Reviews

Carmen Jones

The Royal Festival Hall, handsomely refurbished and with new, improved acoustics, really isn’t any sort of place to put on a show. The big wide stage is resistant to any meaningful scenic embellishment, the performers’ expressions are invisible half-way back in the stalls, and lighting is a non-starter.

Jude Kelly’s rumbustious presentation overcomes these problems by ignoring them. A 60-piece orchestra – the London Philharmonic, alternating each night with the Philharmonia – is sunk in the middle of the arena and the cast mill around the edge, occasionally doing a bit of dancing but mostly just singing their socks off.

Oscar Hammerstein re-wrote the book and lyrics to provide the first all-black version of a white musical on Broadway during the Second World War. By moving Carmen’s tragedy further south to Cuba, and removing any sense of period – why, then, would the factory girls be making parachutes? – Kelly neutralises the story even further. Her prime objective is to create job opportunities for black artists.

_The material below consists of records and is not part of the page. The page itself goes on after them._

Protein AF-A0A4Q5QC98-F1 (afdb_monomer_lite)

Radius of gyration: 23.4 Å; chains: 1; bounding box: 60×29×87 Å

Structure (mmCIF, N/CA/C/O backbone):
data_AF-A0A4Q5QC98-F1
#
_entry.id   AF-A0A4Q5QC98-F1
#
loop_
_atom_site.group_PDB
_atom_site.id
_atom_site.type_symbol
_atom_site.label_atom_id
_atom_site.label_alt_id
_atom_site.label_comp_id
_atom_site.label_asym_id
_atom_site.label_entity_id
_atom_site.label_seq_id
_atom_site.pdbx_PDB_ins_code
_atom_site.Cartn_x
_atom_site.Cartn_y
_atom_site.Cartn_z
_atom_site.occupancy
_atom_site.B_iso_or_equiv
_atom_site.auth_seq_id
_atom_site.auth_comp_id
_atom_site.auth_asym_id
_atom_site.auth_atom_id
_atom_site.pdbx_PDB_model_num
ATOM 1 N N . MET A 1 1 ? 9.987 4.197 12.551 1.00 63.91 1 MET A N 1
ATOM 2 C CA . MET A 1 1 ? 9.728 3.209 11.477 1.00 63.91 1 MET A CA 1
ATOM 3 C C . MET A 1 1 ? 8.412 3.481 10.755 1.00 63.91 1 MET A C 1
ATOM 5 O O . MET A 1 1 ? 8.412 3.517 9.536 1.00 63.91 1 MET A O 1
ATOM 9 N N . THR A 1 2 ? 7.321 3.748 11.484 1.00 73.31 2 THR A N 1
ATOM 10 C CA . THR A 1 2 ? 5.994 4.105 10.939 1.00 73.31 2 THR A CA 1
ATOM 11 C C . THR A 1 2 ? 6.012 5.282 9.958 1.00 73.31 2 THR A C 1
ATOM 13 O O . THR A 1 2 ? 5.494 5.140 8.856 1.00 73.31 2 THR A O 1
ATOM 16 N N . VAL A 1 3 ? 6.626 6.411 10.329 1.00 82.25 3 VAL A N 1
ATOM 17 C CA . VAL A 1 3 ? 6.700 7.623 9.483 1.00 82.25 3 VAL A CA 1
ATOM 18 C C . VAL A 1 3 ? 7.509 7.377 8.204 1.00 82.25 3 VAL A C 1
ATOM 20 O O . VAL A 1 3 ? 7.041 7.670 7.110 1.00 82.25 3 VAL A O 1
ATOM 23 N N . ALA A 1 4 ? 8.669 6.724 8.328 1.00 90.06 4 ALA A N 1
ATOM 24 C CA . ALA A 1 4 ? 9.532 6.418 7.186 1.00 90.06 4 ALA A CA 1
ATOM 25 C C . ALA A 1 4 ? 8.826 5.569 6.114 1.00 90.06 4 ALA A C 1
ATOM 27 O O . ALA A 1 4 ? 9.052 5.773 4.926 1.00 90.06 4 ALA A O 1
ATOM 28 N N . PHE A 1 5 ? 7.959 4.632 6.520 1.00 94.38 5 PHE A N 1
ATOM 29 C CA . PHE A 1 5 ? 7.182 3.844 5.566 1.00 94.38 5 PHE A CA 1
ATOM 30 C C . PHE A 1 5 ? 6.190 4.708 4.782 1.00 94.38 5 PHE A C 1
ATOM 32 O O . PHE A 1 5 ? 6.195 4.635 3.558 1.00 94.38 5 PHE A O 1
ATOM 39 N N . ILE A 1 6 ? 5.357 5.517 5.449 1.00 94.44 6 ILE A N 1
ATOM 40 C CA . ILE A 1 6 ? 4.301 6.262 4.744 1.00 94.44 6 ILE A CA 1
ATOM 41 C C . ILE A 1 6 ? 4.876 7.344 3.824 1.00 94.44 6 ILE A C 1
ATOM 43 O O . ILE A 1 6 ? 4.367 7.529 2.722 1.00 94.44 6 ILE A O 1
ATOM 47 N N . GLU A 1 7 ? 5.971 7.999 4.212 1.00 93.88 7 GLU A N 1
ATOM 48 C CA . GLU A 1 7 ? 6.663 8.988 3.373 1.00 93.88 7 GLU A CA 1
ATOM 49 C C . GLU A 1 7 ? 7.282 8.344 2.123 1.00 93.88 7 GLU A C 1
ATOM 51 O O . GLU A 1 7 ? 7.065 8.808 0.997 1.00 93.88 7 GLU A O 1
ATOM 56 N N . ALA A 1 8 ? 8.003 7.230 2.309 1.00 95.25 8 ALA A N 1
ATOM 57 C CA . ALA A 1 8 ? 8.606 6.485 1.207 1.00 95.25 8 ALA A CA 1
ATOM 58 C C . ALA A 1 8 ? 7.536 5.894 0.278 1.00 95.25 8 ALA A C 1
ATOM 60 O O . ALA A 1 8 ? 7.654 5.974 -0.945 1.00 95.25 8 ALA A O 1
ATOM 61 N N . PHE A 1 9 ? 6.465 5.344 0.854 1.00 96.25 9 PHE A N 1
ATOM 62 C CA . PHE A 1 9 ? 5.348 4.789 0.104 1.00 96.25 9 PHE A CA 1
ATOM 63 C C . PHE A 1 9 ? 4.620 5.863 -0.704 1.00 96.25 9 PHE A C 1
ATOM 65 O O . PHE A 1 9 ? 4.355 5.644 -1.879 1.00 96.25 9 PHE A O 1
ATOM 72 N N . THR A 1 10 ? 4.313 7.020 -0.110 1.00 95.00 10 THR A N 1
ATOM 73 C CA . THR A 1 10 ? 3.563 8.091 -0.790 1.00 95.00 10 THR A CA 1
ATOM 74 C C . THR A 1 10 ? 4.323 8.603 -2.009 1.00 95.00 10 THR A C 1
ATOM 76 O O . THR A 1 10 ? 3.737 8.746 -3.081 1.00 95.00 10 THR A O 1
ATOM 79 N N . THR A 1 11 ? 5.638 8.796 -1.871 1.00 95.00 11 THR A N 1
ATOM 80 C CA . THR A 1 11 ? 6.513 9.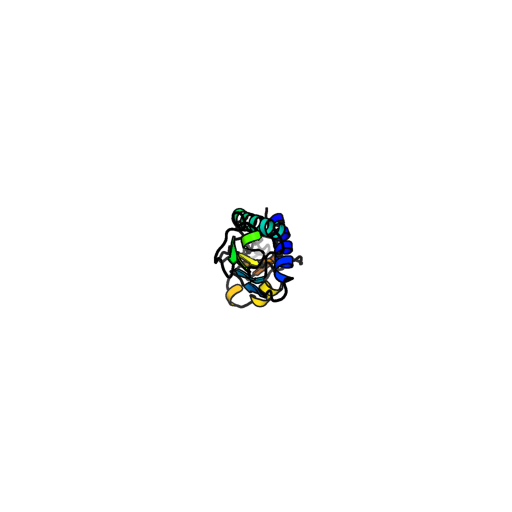166 -2.993 1.00 95.00 11 THR A CA 1
ATOM 81 C C . THR A 1 11 ? 6.460 8.112 -4.101 1.00 95.00 11 THR A C 1
ATOM 83 O O . THR A 1 11 ? 6.134 8.426 -5.244 1.00 95.00 11 THR A O 1
ATOM 86 N N . LEU A 1 12 ? 6.697 6.843 -3.753 1.00 96.19 12 LEU A N 1
ATOM 87 C CA . LEU A 1 12 ? 6.691 5.735 -4.710 1.00 96.19 12 LEU A CA 1
ATOM 88 C C . LEU A 1 12 ? 5.329 5.563 -5.404 1.00 96.19 12 LEU A C 1
ATOM 90 O O . LEU A 1 12 ? 5.264 5.344 -6.612 1.00 96.19 12 LEU A O 1
ATOM 94 N N . ALA A 1 13 ? 4.230 5.646 -4.655 1.00 95.56 13 ALA A N 1
ATOM 95 C CA . ALA A 1 13 ? 2.881 5.519 -5.189 1.00 95.56 13 ALA A CA 1
ATOM 96 C C . ALA A 1 13 ? 2.562 6.659 -6.167 1.00 95.56 13 ALA A C 1
ATOM 98 O O . ALA A 1 13 ? 1.959 6.408 -7.210 1.00 95.56 13 ALA A O 1
ATOM 99 N N . GLY A 1 14 ? 3.004 7.885 -5.870 1.00 94.94 14 GLY A N 1
ATOM 100 C CA . GLY A 1 14 ? 2.885 9.024 -6.780 1.00 94.94 14 GLY A CA 1
ATOM 101 C C . GLY A 1 14 ? 3.612 8.782 -8.104 1.00 94.94 14 GLY A C 1
ATOM 102 O O . GLY A 1 14 ? 3.020 8.947 -9.166 1.00 94.94 14 GLY A O 1
ATOM 103 N N . GLU A 1 15 ? 4.854 8.300 -8.052 1.00 94.75 15 GLU A N 1
ATOM 104 C CA . GLU A 1 15 ? 5.643 7.974 -9.251 1.00 94.75 15 GLU A CA 1
ATOM 105 C C . GLU A 1 15 ? 4.995 6.856 -10.082 1.00 94.75 15 GLU A C 1
ATOM 107 O O . GLU A 1 15 ? 4.810 7.000 -11.290 1.00 94.75 15 GLU A O 1
ATOM 112 N N . LEU A 1 16 ? 4.581 5.762 -9.433 1.00 95.69 16 LEU A N 1
ATOM 113 C CA . LEU A 1 16 ? 3.927 4.634 -10.105 1.00 95.69 16 LEU A CA 1
ATOM 114 C C . LEU A 1 16 ? 2.608 5.039 -10.776 1.00 95.69 16 LEU A C 1
ATOM 116 O O . LEU A 1 16 ? 2.280 4.528 -11.847 1.00 95.69 16 LEU A O 1
ATOM 120 N N . THR A 1 17 ? 1.832 5.920 -10.143 1.00 95.44 17 THR A N 1
ATOM 121 C CA . THR A 1 17 ? 0.516 6.342 -10.649 1.00 95.44 17 THR A CA 1
ATOM 122 C C . THR A 1 17 ? 0.588 7.479 -11.661 1.00 95.44 17 THR A C 1
ATOM 124 O O . THR A 1 17 ? -0.353 7.652 -12.430 1.00 95.44 17 THR A O 1
ATOM 127 N N . ALA A 1 18 ? 1.706 8.206 -11.722 1.00 93.81 18 ALA A N 1
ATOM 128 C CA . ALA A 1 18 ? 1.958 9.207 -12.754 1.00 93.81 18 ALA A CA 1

So the show, qua show, cannot be compared too favourably with Steven Pimlott’s British premiere at Sheffield in the mid 1980s, or Simon Callow’s terrific Old Vic version in 1991. But, boy, is the singing alright. The South African pop and concert artiste Tsakane Valentine Maswangany is a red hot Carmen in a red dress, pulling on her matching red knickers as she appears to sing the “Habanera” (“Dat’s Love”) and pushing her voice right into the extreme operatic crevices of the role.

She’s kept up to the mark all the way by the vocal performances of Brenda Edwards as Pearl, beating out that rhythm on a drum with electrifying intensity, and Sherry Boone as Cindy Lou who literally stops the show with “My Joe” in the second act.

Andrew Clarke is a striking Joe, mixing his high tenor with a falsetto element (though his voice started to disintegrate later on) while his love rival Husky Miller the boxer (as opposed to Escamillo the toreador) is sung by his baritone blood brother, Rodney Clarke.

The rhythm drums are in fact oil drums, strewn around the stage alongside a beaten up old Chevrolet and Michael Vale’s emblematic token design of three adjacent frontages: Husky’s white Chicago mansion, a Cuban colonnade and a slum tenement building.

Kelly’s nerve falters by overloading the final scenes with an onstage boxing ring (“Stand up and fight until you hear the bell” is the slightly enfeebled toreador’s marching song); the “acting” of the climax could do without this distraction. But the large chorus, and the band under the inspirational musical direction of John Rigby, sweeps on to a thrilling musical resolution and that shocking dying fall.